A side effect of this overparameterization is that a large number of weights in deep learning networks can be pruned away (set to 0). This was discovered [early on](http://yann.lecun.com/exdb/publis/pdf/lecun-90b.pdf) by Yann Lecun, but interest died off due to lack of applications at that time. Song Han's [2015 paper](https://arxiv.org/abs/1510.00149) reinvigorated the area in pursuit of compressing model size for mobile applications. This renewed interest has resulted in numerous papers coming out on the topic of weight pruning, filter pruning, channel pruning, and ultimately block pruning. [This paper](https://arxiv.org/abs/1902.09574) out of Google gives a good overview of the current state of kernel sparsity (model pruning).

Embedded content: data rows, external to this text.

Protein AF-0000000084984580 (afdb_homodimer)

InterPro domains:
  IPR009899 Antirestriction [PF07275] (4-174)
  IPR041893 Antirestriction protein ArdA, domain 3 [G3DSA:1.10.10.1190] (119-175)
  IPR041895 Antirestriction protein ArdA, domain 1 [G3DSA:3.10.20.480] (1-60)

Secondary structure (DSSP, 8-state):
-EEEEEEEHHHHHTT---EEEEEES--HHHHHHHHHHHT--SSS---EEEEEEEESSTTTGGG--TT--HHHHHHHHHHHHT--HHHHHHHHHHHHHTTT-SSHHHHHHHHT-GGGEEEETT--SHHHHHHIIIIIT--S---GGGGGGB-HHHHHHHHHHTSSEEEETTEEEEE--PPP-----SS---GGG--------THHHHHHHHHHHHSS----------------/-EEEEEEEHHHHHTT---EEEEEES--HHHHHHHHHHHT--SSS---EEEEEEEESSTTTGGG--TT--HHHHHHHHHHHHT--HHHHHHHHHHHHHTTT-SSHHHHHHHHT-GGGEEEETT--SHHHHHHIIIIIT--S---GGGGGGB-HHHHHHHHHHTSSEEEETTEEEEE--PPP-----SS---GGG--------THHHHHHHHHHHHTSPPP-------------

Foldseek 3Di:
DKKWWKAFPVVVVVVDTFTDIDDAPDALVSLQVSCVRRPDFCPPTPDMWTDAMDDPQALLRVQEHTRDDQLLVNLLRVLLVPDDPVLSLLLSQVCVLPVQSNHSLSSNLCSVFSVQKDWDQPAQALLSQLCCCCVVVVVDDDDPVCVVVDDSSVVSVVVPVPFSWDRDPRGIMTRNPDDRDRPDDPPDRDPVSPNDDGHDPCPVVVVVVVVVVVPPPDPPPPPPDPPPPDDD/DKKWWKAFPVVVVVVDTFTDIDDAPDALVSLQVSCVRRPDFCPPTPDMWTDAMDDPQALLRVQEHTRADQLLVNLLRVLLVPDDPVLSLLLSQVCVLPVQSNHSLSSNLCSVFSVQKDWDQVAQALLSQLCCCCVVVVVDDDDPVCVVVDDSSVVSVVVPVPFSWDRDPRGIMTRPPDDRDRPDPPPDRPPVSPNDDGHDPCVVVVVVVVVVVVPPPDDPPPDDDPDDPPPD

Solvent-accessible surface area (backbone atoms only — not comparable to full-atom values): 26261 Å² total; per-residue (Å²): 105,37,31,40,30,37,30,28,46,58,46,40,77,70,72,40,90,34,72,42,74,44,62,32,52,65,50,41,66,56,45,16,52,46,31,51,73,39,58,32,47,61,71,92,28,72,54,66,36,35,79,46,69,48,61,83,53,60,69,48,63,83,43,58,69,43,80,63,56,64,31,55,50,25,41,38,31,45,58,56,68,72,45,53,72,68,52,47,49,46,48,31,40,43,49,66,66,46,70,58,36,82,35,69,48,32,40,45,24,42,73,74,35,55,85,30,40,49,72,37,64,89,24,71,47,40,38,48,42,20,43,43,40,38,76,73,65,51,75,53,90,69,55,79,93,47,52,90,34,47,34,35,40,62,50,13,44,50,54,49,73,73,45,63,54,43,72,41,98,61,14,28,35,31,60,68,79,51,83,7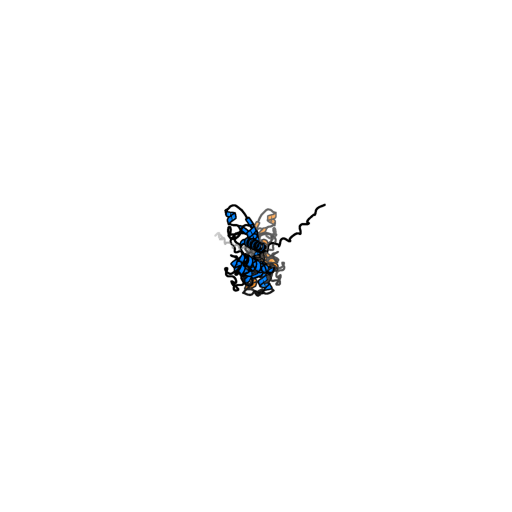9,62,80,83,55,87,72,75,80,69,57,68,91,32,59,29,83,52,62,42,77,74,63,58,58,58,51,50,50,47,48,49,51,58,67,66,43,73,74,79,79,78,77,80,74,80,76,78,75,79,79,76,133,105,37,30,38,30,37,28,28,46,59,45,40,77,72,72,40,89,35,72,41,75,44,61,31,53,66,49,41,67,58,44,17,52,44,32,51,74,40,58,31,48,61,71,91,26,70,55,67,36,37,80,46,70,49,61,82,53,62,69,49,64,83,45,58,68,46,80,63,56,64,30,55,50,24,41,39,30,45,58,56,67,71,46,54,73,69,52,47,49,47,47,30,41,44,49,67,66,46,70,57,34,82,34,68,48,32,40,44,24,41,73,74,34,57,85,30,42,48,70,38,63,90,24,70,46,40,39,46,42,20,43,45,40,40,74,74,64,52,74,52,90,69,56,79,92,45,50,90,31,47,34,35,40,62,48,13,42,50,53,49,74,75,45,63,54,43,71,42,98,60,14,27,36,32,59,68,79,51,83,79,62,78,83,54,87,72,74,80,68,56,69,93,33,60,28,83,51,62,41,77,72,62,59,60,57,50,48,50,48,48,49,52,56,67,67,45,74,77,81,82,81,81,83,81,86,85,84,83,83,75,86,125

Nearest PDB structures (foldseek):
  2w82-assembly1_B  TM=8.302E-01  e=1.515E-11  Enterococcus faecalis
  7btr-assembly1_B  TM=8.091E-01  e=6.305E-09  Enterococcus faecalis EnGen0302
  5gpy-assembly1_B  TM=1.777E-01  e=9.558E+00  Homo sapiens
  2w82-assembly1_B  TM=8.304E-01  e=1.185E-11  Enterococcus faecalis
  7btr-assembly1_B  TM=8.094E-01  e=5.308E-09  Enterococcus faecalis EnGen0302

Organism: NCBI:txid537013

Sequence (464 aa):
MISAYISNIGKYNEGVLAVEPLRLPATTEEVQAVLSKIGVDGVRYEEIHIVDYETDVAGLRARLGENESIDELNYLASLLEEMDSGEIKKFEAAVALGEYAGSVKDLINLTQNLDCYDFYPDVKTPEELGRCFIDEFGSLNVPEDIKGYFDYEAYGRDLFLNSTSDFTDGGYIENNQSSFIEHYDGDKVPEEYQIFFYPVEPRRSILEALKQYREAPPPERGGGKAAVHEERMISAYISNIGKYNEGVLAVEPLRLPATTEEVQAVLSKIGVDGVRYEEIHIVDYETDVAGLRARLGENESIDELNYLASLLEEMDSGEIKKFEAAVALGEYAGSVKDLINLTQNLDCYDFYPDVKTPEELGRCFIDEFGSLNVPEDIKGYFDYEAYGRDLFLNSTSDFTDGGYIENNQSSFIEHYDGDKVPEEYQIFFYPVEPRRSILEALKQYREAPPPERGGGKAAVHEER

Structure (mmCIF, N/CA/C/O backbone):
data_AF-0000000084984580-model_v1
#
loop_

While pruning to increase kernel sparsity, we iteratively go through and remove weights based on their absolute magnitude. The smallest weights are the ones pruned first. Generally two properties enable us to do this: the [self regularizing effect of gradient descent](https://www.nature.com/articles/s41467-020-14663-9) as well as the L1 or L2 regularization functions applied to the weights. Weights that do not help in the optimization process are quickly reduced in absolute value. In this way, pruning can be thought of as an [architecture search](https://arxiv.org/abs/1905.09717).

Well, what does pruning get us? We now have a model with a lot of multiplications by zero that we don't need to run. If we're smart about how we do structure this compute (a surprisingly tricky problem), we can run the model much faster than before! That's where the [Neural Magic](http://neuralmagic.com/) engine can help us.

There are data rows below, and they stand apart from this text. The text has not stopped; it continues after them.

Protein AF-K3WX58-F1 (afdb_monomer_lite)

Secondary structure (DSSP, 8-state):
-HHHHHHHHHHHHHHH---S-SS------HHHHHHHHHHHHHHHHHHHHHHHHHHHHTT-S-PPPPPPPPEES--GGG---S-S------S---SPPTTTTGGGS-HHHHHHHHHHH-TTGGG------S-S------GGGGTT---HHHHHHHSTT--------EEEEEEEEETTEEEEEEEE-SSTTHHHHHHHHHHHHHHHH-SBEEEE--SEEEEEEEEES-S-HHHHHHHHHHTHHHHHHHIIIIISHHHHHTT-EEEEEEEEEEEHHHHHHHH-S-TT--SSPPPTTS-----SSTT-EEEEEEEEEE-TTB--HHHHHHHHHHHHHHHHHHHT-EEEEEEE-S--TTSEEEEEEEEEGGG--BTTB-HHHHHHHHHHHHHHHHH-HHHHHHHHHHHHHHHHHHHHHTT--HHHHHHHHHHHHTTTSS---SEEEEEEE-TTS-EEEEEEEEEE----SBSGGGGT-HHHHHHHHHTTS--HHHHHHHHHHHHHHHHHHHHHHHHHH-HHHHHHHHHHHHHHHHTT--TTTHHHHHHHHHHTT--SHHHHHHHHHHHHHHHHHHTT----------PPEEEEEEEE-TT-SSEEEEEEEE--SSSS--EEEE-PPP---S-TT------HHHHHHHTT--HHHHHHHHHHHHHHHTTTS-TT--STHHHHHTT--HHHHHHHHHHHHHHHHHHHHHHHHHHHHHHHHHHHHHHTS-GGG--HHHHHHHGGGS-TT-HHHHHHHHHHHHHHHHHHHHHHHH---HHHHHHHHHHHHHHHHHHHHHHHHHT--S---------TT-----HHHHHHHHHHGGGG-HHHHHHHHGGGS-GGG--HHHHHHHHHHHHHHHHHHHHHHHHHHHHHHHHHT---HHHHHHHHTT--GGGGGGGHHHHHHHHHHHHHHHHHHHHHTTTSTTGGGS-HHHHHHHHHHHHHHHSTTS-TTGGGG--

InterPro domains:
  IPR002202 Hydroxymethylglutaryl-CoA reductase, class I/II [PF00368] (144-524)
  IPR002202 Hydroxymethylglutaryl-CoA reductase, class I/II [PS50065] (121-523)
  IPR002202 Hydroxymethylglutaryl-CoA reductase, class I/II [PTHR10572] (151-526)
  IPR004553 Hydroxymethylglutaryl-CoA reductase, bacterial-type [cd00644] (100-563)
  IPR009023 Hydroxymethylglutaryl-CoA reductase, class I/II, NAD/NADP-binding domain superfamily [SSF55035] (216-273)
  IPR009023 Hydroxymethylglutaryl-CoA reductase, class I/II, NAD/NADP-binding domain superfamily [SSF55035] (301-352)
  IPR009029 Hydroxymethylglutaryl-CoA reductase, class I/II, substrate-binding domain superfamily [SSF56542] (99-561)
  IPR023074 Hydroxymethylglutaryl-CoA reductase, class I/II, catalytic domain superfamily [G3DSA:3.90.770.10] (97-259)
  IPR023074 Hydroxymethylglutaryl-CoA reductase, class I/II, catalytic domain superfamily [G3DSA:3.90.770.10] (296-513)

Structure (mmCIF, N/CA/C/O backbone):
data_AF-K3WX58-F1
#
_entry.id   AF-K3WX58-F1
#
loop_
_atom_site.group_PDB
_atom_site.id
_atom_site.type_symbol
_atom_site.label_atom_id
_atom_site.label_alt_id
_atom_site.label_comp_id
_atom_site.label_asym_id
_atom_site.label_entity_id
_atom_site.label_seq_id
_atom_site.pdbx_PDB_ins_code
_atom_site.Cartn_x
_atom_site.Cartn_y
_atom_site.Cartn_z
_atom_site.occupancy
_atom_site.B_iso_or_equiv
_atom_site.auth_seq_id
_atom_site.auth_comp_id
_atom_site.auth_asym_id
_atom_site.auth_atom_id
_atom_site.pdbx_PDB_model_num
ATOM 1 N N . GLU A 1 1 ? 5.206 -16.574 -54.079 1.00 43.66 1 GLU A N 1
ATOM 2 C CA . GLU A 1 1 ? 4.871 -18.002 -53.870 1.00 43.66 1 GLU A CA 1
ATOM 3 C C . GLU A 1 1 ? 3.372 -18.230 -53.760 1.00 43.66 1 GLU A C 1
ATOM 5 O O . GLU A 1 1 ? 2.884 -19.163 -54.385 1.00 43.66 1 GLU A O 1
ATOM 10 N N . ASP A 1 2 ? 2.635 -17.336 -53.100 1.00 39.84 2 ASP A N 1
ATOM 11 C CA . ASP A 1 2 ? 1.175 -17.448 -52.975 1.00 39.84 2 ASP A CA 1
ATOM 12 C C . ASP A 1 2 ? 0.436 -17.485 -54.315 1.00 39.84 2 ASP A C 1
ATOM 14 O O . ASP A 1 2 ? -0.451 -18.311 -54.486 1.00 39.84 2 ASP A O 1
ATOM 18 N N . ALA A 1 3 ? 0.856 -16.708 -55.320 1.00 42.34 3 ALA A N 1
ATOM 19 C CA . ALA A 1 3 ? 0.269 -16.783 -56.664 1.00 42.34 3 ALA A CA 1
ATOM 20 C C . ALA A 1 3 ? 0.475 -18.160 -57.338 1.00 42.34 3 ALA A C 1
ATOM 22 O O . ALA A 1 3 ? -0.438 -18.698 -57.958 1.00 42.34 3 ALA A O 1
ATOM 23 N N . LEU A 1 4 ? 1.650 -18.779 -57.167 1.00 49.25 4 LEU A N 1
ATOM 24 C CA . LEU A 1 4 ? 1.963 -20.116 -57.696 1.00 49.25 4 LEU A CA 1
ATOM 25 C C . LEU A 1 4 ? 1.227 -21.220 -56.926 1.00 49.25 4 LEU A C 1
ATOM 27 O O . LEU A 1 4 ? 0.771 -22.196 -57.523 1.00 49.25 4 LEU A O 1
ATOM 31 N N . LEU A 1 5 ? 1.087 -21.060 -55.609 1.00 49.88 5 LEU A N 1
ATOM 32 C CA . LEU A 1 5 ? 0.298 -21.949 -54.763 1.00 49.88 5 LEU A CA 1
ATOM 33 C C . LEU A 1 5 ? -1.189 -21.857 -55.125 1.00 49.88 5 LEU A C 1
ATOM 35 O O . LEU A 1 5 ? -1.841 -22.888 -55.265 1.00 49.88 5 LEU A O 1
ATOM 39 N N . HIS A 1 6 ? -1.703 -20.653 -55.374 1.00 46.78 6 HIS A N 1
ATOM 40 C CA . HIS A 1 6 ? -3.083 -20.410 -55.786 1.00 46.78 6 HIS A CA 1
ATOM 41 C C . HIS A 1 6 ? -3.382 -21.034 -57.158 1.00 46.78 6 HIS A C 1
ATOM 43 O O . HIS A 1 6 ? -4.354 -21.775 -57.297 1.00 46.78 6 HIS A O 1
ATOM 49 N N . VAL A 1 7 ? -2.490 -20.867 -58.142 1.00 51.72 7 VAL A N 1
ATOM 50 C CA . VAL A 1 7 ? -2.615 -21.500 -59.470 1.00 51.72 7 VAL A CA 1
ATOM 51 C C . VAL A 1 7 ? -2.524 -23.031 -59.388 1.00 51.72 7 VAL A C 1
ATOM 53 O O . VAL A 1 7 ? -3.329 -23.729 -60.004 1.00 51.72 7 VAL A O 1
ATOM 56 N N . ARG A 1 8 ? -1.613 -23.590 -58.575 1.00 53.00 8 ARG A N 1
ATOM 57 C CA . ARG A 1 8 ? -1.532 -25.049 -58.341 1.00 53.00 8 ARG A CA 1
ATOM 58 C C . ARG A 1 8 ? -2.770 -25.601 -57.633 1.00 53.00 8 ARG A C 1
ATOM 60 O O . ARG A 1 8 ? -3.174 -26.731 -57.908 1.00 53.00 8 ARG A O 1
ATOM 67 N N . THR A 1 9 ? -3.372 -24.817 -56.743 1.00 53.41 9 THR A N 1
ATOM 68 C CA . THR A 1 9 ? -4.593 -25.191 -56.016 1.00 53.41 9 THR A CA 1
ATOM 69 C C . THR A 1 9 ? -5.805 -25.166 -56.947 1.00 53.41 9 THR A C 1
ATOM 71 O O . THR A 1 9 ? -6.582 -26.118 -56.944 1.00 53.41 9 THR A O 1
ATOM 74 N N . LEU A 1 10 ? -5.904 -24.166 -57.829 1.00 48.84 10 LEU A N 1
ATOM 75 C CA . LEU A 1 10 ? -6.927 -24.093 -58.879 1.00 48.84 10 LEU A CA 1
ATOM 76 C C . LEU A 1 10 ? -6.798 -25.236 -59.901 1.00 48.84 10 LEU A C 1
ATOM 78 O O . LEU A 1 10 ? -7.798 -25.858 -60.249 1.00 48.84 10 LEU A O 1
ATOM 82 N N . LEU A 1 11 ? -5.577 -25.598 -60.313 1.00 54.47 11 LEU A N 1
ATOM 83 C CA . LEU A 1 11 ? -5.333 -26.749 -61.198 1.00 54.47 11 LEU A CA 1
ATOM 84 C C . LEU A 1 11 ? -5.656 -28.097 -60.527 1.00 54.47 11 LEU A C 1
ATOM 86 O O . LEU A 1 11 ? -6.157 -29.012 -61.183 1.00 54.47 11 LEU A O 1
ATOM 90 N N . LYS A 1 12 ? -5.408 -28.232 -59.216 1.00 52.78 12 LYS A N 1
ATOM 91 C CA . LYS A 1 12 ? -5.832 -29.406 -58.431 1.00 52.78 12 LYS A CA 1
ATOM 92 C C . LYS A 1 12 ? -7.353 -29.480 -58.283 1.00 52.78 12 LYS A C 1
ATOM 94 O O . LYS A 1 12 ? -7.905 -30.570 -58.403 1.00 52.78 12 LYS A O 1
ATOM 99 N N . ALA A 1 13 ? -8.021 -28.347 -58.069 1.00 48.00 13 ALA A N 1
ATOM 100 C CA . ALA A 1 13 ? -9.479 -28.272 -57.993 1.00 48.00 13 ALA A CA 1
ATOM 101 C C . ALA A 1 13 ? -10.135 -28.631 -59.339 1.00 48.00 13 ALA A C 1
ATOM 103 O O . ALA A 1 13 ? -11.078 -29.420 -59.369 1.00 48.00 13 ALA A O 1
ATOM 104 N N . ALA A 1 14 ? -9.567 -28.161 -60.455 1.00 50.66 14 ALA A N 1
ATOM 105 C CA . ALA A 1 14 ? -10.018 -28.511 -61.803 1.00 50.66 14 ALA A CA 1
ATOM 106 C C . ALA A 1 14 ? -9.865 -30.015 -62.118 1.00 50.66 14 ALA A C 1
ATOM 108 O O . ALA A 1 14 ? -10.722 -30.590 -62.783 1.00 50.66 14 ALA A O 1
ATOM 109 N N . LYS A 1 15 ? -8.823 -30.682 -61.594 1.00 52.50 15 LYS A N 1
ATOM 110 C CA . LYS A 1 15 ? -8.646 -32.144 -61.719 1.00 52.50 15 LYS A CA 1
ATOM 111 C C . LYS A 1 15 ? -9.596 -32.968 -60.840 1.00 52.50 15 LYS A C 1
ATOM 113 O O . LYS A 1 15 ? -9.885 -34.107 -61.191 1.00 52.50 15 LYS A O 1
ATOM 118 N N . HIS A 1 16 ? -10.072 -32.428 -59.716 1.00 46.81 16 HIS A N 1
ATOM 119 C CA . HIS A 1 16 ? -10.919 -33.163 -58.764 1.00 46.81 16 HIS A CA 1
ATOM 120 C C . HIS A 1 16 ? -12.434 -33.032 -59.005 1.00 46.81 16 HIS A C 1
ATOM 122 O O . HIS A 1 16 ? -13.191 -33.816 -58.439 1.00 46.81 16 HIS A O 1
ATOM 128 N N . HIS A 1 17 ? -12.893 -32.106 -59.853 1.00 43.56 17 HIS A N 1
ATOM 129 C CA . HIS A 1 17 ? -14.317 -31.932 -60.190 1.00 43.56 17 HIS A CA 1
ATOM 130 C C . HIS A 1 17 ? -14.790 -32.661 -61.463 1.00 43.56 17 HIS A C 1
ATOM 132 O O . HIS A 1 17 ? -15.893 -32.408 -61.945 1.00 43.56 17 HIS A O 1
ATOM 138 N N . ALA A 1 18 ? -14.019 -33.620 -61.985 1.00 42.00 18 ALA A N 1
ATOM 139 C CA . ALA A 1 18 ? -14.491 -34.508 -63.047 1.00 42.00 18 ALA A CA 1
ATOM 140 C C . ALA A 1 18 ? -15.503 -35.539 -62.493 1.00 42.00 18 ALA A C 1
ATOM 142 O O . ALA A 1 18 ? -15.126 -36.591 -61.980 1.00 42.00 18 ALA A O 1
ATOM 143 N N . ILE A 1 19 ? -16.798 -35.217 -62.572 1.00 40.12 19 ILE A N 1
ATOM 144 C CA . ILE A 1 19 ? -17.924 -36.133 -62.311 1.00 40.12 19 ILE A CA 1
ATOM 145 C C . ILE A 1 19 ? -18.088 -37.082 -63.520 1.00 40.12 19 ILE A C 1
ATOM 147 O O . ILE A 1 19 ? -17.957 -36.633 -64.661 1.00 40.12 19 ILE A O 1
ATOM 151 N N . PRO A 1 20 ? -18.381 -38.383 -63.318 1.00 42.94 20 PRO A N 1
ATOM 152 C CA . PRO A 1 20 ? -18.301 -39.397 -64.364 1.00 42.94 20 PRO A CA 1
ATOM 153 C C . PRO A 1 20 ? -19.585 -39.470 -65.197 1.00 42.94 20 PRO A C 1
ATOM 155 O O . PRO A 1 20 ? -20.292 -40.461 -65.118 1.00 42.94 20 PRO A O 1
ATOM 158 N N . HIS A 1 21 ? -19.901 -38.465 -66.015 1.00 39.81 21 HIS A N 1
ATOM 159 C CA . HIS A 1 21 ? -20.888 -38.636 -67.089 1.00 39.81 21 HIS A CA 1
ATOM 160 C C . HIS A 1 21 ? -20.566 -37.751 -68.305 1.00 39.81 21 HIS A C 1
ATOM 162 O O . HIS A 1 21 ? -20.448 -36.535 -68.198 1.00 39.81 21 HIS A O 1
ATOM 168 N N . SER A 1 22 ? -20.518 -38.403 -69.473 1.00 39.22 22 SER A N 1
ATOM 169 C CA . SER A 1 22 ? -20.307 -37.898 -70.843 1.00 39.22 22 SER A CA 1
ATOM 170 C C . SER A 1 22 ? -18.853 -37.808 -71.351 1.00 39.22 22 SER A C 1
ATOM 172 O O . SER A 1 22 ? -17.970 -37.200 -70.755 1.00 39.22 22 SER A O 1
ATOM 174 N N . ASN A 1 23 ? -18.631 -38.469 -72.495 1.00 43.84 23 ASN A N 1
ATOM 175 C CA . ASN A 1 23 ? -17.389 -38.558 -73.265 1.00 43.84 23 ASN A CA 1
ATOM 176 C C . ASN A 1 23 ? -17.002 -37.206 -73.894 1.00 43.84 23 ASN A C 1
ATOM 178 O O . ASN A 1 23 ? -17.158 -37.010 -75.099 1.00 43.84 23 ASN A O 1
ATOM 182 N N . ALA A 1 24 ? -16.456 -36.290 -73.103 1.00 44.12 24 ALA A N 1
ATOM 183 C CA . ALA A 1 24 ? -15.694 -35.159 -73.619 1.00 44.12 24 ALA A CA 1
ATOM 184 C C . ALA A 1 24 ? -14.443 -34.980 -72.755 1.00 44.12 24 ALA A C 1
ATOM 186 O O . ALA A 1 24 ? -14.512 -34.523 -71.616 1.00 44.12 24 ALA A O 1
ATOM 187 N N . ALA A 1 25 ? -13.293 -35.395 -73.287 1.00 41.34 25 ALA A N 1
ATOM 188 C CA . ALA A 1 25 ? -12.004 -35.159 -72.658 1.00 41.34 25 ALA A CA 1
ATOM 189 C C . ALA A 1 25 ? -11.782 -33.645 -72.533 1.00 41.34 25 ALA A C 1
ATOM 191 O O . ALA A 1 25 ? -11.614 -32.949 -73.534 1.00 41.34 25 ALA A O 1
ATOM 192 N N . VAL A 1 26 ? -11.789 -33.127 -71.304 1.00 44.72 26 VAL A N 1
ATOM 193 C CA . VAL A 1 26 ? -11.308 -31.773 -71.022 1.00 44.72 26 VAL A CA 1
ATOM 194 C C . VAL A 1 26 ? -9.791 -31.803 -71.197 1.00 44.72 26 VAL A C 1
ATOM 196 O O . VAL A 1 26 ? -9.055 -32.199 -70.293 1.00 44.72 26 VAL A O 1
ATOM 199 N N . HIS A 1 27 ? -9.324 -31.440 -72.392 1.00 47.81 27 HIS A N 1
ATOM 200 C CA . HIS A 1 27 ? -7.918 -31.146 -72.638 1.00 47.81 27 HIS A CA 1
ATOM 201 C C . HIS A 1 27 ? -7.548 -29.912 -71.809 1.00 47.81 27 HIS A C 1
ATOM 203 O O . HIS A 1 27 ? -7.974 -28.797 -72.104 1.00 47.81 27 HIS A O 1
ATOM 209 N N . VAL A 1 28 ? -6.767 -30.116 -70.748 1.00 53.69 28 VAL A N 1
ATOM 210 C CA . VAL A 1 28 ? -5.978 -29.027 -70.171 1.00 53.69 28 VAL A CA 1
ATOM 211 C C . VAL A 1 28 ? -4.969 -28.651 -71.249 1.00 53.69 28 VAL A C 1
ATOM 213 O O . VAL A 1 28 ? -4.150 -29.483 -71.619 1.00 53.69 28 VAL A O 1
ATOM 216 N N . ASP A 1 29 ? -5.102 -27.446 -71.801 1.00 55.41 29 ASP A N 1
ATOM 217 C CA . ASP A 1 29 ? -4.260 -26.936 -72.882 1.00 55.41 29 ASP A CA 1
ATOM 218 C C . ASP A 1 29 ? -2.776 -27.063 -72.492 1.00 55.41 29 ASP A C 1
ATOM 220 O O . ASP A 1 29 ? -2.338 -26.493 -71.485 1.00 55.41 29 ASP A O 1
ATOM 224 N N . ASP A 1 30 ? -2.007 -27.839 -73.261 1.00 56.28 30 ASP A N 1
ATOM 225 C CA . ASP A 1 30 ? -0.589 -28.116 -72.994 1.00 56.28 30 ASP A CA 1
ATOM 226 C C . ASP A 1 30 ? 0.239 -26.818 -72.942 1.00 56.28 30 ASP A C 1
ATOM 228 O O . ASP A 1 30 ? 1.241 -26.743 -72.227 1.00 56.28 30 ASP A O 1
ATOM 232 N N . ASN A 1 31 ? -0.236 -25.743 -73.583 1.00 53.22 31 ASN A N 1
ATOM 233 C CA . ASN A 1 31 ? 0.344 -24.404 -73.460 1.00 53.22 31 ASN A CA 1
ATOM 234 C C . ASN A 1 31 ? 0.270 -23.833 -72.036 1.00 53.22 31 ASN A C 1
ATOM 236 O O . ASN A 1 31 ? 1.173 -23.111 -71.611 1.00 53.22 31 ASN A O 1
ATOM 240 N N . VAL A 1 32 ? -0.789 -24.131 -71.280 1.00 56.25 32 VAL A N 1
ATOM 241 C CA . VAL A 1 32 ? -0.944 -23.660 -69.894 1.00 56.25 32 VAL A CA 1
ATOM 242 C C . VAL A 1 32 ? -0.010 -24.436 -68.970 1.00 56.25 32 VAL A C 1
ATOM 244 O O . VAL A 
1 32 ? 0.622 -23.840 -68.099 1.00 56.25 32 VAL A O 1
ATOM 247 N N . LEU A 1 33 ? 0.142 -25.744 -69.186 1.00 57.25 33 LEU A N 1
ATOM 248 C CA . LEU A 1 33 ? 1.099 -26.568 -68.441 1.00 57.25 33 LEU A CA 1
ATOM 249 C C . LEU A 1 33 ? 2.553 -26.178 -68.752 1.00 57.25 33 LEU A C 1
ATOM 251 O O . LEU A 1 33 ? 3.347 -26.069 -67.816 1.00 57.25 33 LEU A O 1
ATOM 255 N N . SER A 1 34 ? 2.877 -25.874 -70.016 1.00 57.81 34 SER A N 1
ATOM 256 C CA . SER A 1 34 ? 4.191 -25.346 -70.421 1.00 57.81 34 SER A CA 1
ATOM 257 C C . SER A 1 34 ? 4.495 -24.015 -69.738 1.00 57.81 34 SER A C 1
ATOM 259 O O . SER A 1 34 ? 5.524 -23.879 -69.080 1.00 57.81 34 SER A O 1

This notebook provides a step by step walkthrough for pruning an already trained (dense) model to enable better performance at inference time using the Neural Magic Inference Engine. By default, we prune a simple [CNN](https://en.wikipedia.org/wiki/Convolutional_neural_network) on the [MNIST dataset](http://yann.lecun.com/exdb/mnist/) using an [Adam optimizer](https://arxiv.org/abs/1412.6980); however, it is designed to be easily extendable for your model and dataset. Note that the Adam optimizer is easier to use when compared with a [Stocahstic Gradient Descent (SGD) optimizer](https://en.wikipedia.org/wiki/Stochastic_gradient_descent); however, SGD is the preferred method for pruning to ensure the resulting model will generalize well. See our other notebooks for pruning with SGD. In this notebook, we walk through the following items:
1. Environment Setup
2. Model and Dataset Setup
3. Loss Sensitivity Analysis
4. Hyperparameter Selection
5. Recalibration Using Pruning
6. Export to [ONNX](https://onnx.ai/)

Reading through this notebook will be reasonably quick to gain an intuition for what is happening. Rough time estimates for fully pruning the default model are given, note since we are training with the PyTorch CPU implementation it will be much slower than a GPU:
- 5 minutes on a GPU
- 30 minutes on a laptop CPU

## Environment Setup

Below we try to add the project folder to the PYTHONPATH environment variable for our execution. If this does not work, we will need to install neuralmagicML into the system using `pip install ./` when you are located at the root of the folder.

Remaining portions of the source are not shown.